Negli ultimi anni lo sviluppo delle tecniche mini-invasive ha caratterizzato l’evoluzione della chirurgia anche in ambito cardiochirugico. Interventi meno traumatici, cicatrici ridotte, meno giorni di degenza e una ripresa dell’attività lavorativa più veloce: ecco alcuni vantaggi che offre la chirurgia mini-invasiva, una metodica che negli ultimi anni si è molto diffusa e che promette sviluppi importanti per il futuro.
Abbiamo intervistato il dott. Vincenzo Arena, responsabile del Dipartimento Cardiovascolare di Humanitas Gavazzeni a Bergamo.
Dott. Arena, a che punto è oggi la cardiochirurgia mini-invasiva?
“La filosofia di base è ridurre al massimo, quando possibile, il gesto chirurgico. La riduzione dell’invasività chirurgica poggia su una modificazione radicale e profonda della tecniche e degli strumenti, che si sono progressivamente evoluti. La stessa sala operatoria si sta sempre più riempiendo di apparecchiature sofisticate e sistemi di visione che si sostituiscono alle tradizionali e pittoresche scialitiche, le lampade da sala operatoria”.
Quali sono gli interventi che si eseguono più frequentemente con le tecniche mini-invasive?
“Le tecniche mini-invasive in ambito cardiochirurgico si differenziano a seconda della parte interessata che si deve operare. Le coronarie sono adagiate sulla superficie esterna del cuore, le valvole sono invece situate all’interno del muscolo cardiaco e possono essere raggiunte solo dopo avere arrestato ed aperto il cuore, mentre sulle prime si può intervenire a cuore chiuso e battente.
La chirurgia coronarica ha sperimentato per prima l’introduzione di tecniche minivasive per la rivascolarizzazione miocardica a cuore battente. La mini-invasività consiste nella possibilità di effettuare interventi di rivascolarizzazione miocardica attraverso piccole incisioni e senza la circolazione extracorporea, con l’uso di stabilizzatori, strumenti che hanno come scopo quello di immobilizzare completamente quella parte di cuore dove risiede il tratto di coronaria interssato dall’intervento. Oggi si possono effettuare by-pass aortocoronarici, anche complessi, in circa il 40/50 per cento dei casi a cuore battente, attraverso una sternotomia (taglio dell’osso) ridotta, oppure con piccole incisioni del torace (MTS, minitoracotomia sinistra), utilizzando l’arteria mammaria interna per rivascolarizzare la principale arteria del cuore (IVA). Questo tipo di rivascolarizzazione è stato anche effettuato presso il nostro ospedale in anestesia peridurale a paziente sveglio”.
Che caratteristiche ha la chirurgia valvolare?
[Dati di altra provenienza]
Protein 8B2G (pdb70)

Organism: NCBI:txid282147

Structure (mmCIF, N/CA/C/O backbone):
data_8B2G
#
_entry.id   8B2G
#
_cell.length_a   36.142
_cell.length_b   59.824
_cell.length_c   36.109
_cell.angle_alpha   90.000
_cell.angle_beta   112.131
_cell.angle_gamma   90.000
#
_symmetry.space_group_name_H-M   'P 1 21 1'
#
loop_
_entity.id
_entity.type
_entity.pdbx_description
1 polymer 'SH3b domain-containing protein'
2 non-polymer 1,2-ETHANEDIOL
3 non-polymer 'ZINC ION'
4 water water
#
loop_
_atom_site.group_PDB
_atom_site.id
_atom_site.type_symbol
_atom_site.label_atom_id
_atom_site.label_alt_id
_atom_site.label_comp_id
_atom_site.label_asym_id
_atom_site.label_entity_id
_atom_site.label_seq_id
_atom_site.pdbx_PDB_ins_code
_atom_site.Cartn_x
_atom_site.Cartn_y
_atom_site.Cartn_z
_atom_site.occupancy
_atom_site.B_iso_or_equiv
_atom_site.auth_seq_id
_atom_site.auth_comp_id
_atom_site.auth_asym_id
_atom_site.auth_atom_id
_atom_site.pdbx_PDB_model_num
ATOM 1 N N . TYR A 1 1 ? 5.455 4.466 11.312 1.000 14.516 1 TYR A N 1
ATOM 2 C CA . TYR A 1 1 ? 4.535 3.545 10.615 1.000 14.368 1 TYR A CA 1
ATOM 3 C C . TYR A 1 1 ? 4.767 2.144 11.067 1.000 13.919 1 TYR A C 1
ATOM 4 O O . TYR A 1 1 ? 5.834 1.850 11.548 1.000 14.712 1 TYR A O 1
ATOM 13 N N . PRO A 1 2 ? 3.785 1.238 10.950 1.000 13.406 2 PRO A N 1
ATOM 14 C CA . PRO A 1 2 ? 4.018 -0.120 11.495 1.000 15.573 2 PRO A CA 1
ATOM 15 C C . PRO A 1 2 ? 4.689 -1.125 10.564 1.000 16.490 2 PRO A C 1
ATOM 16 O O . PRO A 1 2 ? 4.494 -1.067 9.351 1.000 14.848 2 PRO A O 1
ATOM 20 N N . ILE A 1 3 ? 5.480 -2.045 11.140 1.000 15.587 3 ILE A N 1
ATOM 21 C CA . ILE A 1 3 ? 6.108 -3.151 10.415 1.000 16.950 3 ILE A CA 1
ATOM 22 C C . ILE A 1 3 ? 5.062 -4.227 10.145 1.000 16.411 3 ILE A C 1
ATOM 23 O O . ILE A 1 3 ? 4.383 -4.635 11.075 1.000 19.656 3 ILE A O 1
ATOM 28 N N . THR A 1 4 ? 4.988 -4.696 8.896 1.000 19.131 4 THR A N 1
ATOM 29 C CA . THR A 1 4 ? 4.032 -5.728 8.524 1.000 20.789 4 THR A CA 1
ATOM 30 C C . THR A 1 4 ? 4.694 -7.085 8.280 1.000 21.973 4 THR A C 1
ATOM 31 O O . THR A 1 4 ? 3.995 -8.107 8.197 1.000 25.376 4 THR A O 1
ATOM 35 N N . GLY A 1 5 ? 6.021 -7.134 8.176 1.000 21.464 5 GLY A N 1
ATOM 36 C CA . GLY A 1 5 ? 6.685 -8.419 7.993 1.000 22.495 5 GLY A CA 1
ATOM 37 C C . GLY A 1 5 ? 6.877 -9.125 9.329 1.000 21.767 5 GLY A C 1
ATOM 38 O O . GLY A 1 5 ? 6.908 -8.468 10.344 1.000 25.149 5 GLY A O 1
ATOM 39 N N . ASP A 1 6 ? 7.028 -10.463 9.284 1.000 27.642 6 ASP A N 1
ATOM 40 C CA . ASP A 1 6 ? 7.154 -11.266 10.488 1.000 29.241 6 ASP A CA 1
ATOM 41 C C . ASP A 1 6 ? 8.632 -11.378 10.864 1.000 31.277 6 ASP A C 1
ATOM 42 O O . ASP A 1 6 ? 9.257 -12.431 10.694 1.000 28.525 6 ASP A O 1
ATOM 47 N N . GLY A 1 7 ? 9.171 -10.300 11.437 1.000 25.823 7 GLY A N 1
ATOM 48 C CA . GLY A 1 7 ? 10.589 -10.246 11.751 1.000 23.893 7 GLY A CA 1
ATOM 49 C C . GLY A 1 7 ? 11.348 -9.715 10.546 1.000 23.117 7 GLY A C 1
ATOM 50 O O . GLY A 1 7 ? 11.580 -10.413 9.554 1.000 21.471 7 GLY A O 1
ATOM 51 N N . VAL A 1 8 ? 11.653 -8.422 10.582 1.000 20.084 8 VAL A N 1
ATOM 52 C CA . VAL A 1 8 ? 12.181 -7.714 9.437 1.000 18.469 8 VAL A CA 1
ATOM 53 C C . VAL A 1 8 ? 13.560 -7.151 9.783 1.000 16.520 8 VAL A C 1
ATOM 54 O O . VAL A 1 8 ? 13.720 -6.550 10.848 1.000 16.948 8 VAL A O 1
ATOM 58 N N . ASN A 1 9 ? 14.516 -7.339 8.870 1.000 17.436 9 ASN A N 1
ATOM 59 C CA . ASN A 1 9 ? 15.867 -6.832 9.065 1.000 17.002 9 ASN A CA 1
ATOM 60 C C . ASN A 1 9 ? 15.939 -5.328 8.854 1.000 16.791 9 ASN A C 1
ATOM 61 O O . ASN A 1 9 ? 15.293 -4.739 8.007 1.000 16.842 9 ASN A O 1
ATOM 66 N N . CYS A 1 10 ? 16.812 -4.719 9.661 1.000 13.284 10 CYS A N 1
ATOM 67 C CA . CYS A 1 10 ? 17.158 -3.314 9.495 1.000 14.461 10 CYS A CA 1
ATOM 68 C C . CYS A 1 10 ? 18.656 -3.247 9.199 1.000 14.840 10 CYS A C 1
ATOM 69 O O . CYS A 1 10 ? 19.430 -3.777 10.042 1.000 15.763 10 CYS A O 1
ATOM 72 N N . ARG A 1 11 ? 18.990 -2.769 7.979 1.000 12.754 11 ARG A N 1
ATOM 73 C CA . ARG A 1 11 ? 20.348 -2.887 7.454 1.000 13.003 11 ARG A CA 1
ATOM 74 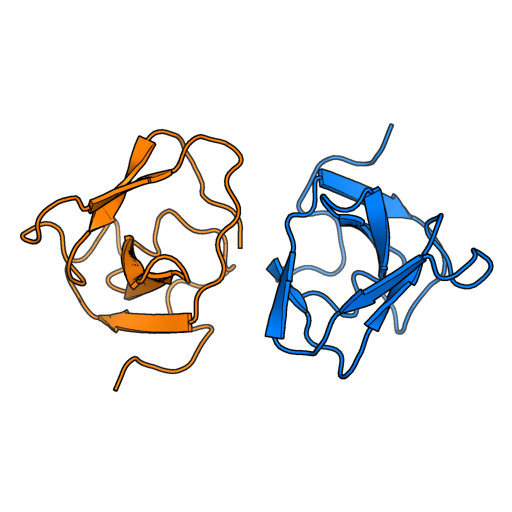C C . ARG A 1 11 ? 21.104 -1.569 7.458 1.000 12.719 11 ARG A C 1
ATOM 75 O O . ARG A 1 11 ? 20.560 -0.499 7.651 1.000 14.471 11 ARG A O 1
ATOM 83 N N . SER A 1 12 ? 22.435 -1.709 7.263 1.000 14.476 12 SER A N 1
ATOM 84 C CA . SER A 1 12 ? 23.337 -0.547 7.309 1.000 16.453 12 SER A CA 1
ATOM 85 C C . SER A 1 12 ? 23.361 0.266 6.011 1.000 16.173 12 SER A C 1
ATOM 86 O O . SER A 1 12 ? 24.146 1.202 5.830 1.000 14.322 12 SER A O 1
ATOM 89 N N . GLY A 1 13 ? 22.473 -0.053 5.075 1.000 14.263 13 GLY A N 1
ATOM 90 C CA . GLY A 1 13 ? 22.276 0.697 3.863 1.000 16.352 13 GLY A CA 1
ATOM 91 C C . GLY A 1 13 ? 21.003 0.184 3.178 1.000 14.713 13 GLY A C 1
ATOM 92 O O . GLY A 1 13 ? 20.393 -0.817 3.578 1.000 13.482 13 GLY A O 1
ATOM 93 N N . PRO A 1 14 ? 20.599 0.872 2.070 1.000 15.133 14 PRO A N 1
ATOM 94 C CA . PRO A 1 14 ? 19.348 0.610 1.375 1.000 15.263 14 PRO A CA 1
ATOM 95 C C . PRO A 1 14 ? 19.465 -0.583 0.434 1.000 16.686 14 PRO A C 1
ATOM 96 O O . PRO A 1 14 ? 19.413 -0.411 -0.780 1.000 18.675 14 PRO A O 1
ATOM 100 N N . GLY A 1 15 ? 19.612 -1.795 0.970 1.000 17.395 15 GLY A N 1
ATOM 101 C CA . GLY A 1 15 ? 19.630 -2.950 0.083 1.000 16.897 15 GLY A CA 1
ATOM 102 C C . GLY A 1 15 ? 20.067 -4.216 0.799 1.000 17.761 15 GLY A C 1
ATOM 103 O O . GLY A 1 15 ? 20.643 -4.160 1.887 1.000 18.457 15 GLY A O 1
ATOM 104 N N . THR A 1 16 ? 19.828 -5.389 0.168 1.000 19.681 16 THR A N 1
ATOM 105 C CA . THR A 1 16 ? 20.061 -6.653 0.848 1.000 24.033 16 THR A CA 1
ATOM 106 C C . THR A 1 16 ? 21.532 -7.058 0.865 1.000 23.357 16 THR A C 1
ATOM 107 O O . THR A 1 16 ? 21.863 -8.100 1.428 1.000 33.589 16 THR A O 1
ATOM 111 N N . SER A 1 17 ? 22.401 -6.243 0.280 1.000 26.623 17 SER A N 1
ATOM 112 C CA . SER A 1 17 ? 23.840 -6.461 0.279 1.000 28.914 17 SER A CA 1
ATOM 113 C C . SER A 1 17 ? 24.479 -5.840 1.527 1.000 23.355 17 SER A C 1
ATOM 114 O O . SER A 1 17 ? 25.634 -6.127 1.862 1.000 32.429 17 SER A O 1
ATOM 117 N N . TYR A 1 18 ? 23.745 -4.965 2.215 1.000 19.928 18 TYR A N 1
ATOM 118 C CA . TYR A 1 18 ? 24.259 -4.330 3.406 1.000 17.522 18 TYR A CA 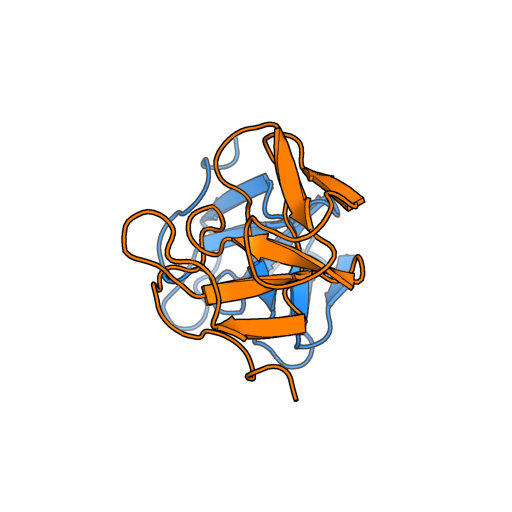1
ATOM 119 C C . TYR A 1 18 ? 24.045 -5.192 4.650 1.000 18.080 18 TYR A C 1
ATOM 120 O O . TYR A 1 18 ? 23.055 -5.908 4.845 1.000 20.287 18 TYR A O 1
ATOM 129 N N . SER A 1 19 ? 24.969 -5.052 5.569 1.000 16.922 19 SER A N 1
ATOM 130 C CA . SER A 1 19 ? 24.915 -5.763 6.826 1.000 16.699 19 SER A CA 1
ATOM 131 C C . SER A 1 19 ? 23.612 -5.495 7.604 1.000 17.480 19 SER A C 1
ATOM 132 O O . SER A 1 19 ? 23.014 -4.399 7.601 1.000 16.785 19 SER A O 1
ATOM 135 N N . VAL A 1 20 ? 23.152 -6.540 8.304 1.000 17.462 20 VAL A N 1
ATOM 136 C CA . VAL A 1 20 ? 22.006 -6.424 9.213 1.000 17.665 20 VAL A CA 1
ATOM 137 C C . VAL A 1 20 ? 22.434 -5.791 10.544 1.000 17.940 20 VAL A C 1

“Tra gli interventi più frequenti ci sono la riparazione o la sostituzione della valvola mitrale o aortica, che presuppongono l’arresto momentaneo della funzione cardiaca, dato che ogni intervento su questi apparati implica per ragioni anatomiche l’apertura delle cavità cardiache o del tratto ascendente dell’aorta. La mini-invasività in questo caso consiste nell’evitare l’accesso tradizionale, che comporta la sezione dello sterno e nel praticare un’incisione che consente di raggiungere unicamente la valvola malata. L’incisione chirurgica varia dai 10 ai 7 fino ai 3 cm. La circolazione extra-corporea è indispensabile e viene impiantata attraverso le arterie femorali con cannule lunghe e flessibili che arrivano fino al cuore. Il chirurgo è guidato da un ecocardiografo che utilizza una sonda introdotta attraverso l’esofago, in grado di fornire immagini molto chiare del distretto cardiaco per interventi di massima precisione. Mentre la valvola mitrale e la tricuspide vengono più spesso riparate, la valvola aortica viene più spesso sostituita. La durata dell’operazione è più breve di quella tradizionale”.
Quali sono i vantaggi per il paziente che viene operato con queste tecniche?
“Un minore traumatismo, una ridotta incidenza di infezioni e un recupero dallo stress chirurgico più veloce. Il paziente viene precocemente reinserito nel suo contesto sociale, l’integrità fisica è maggiormente rispettata”.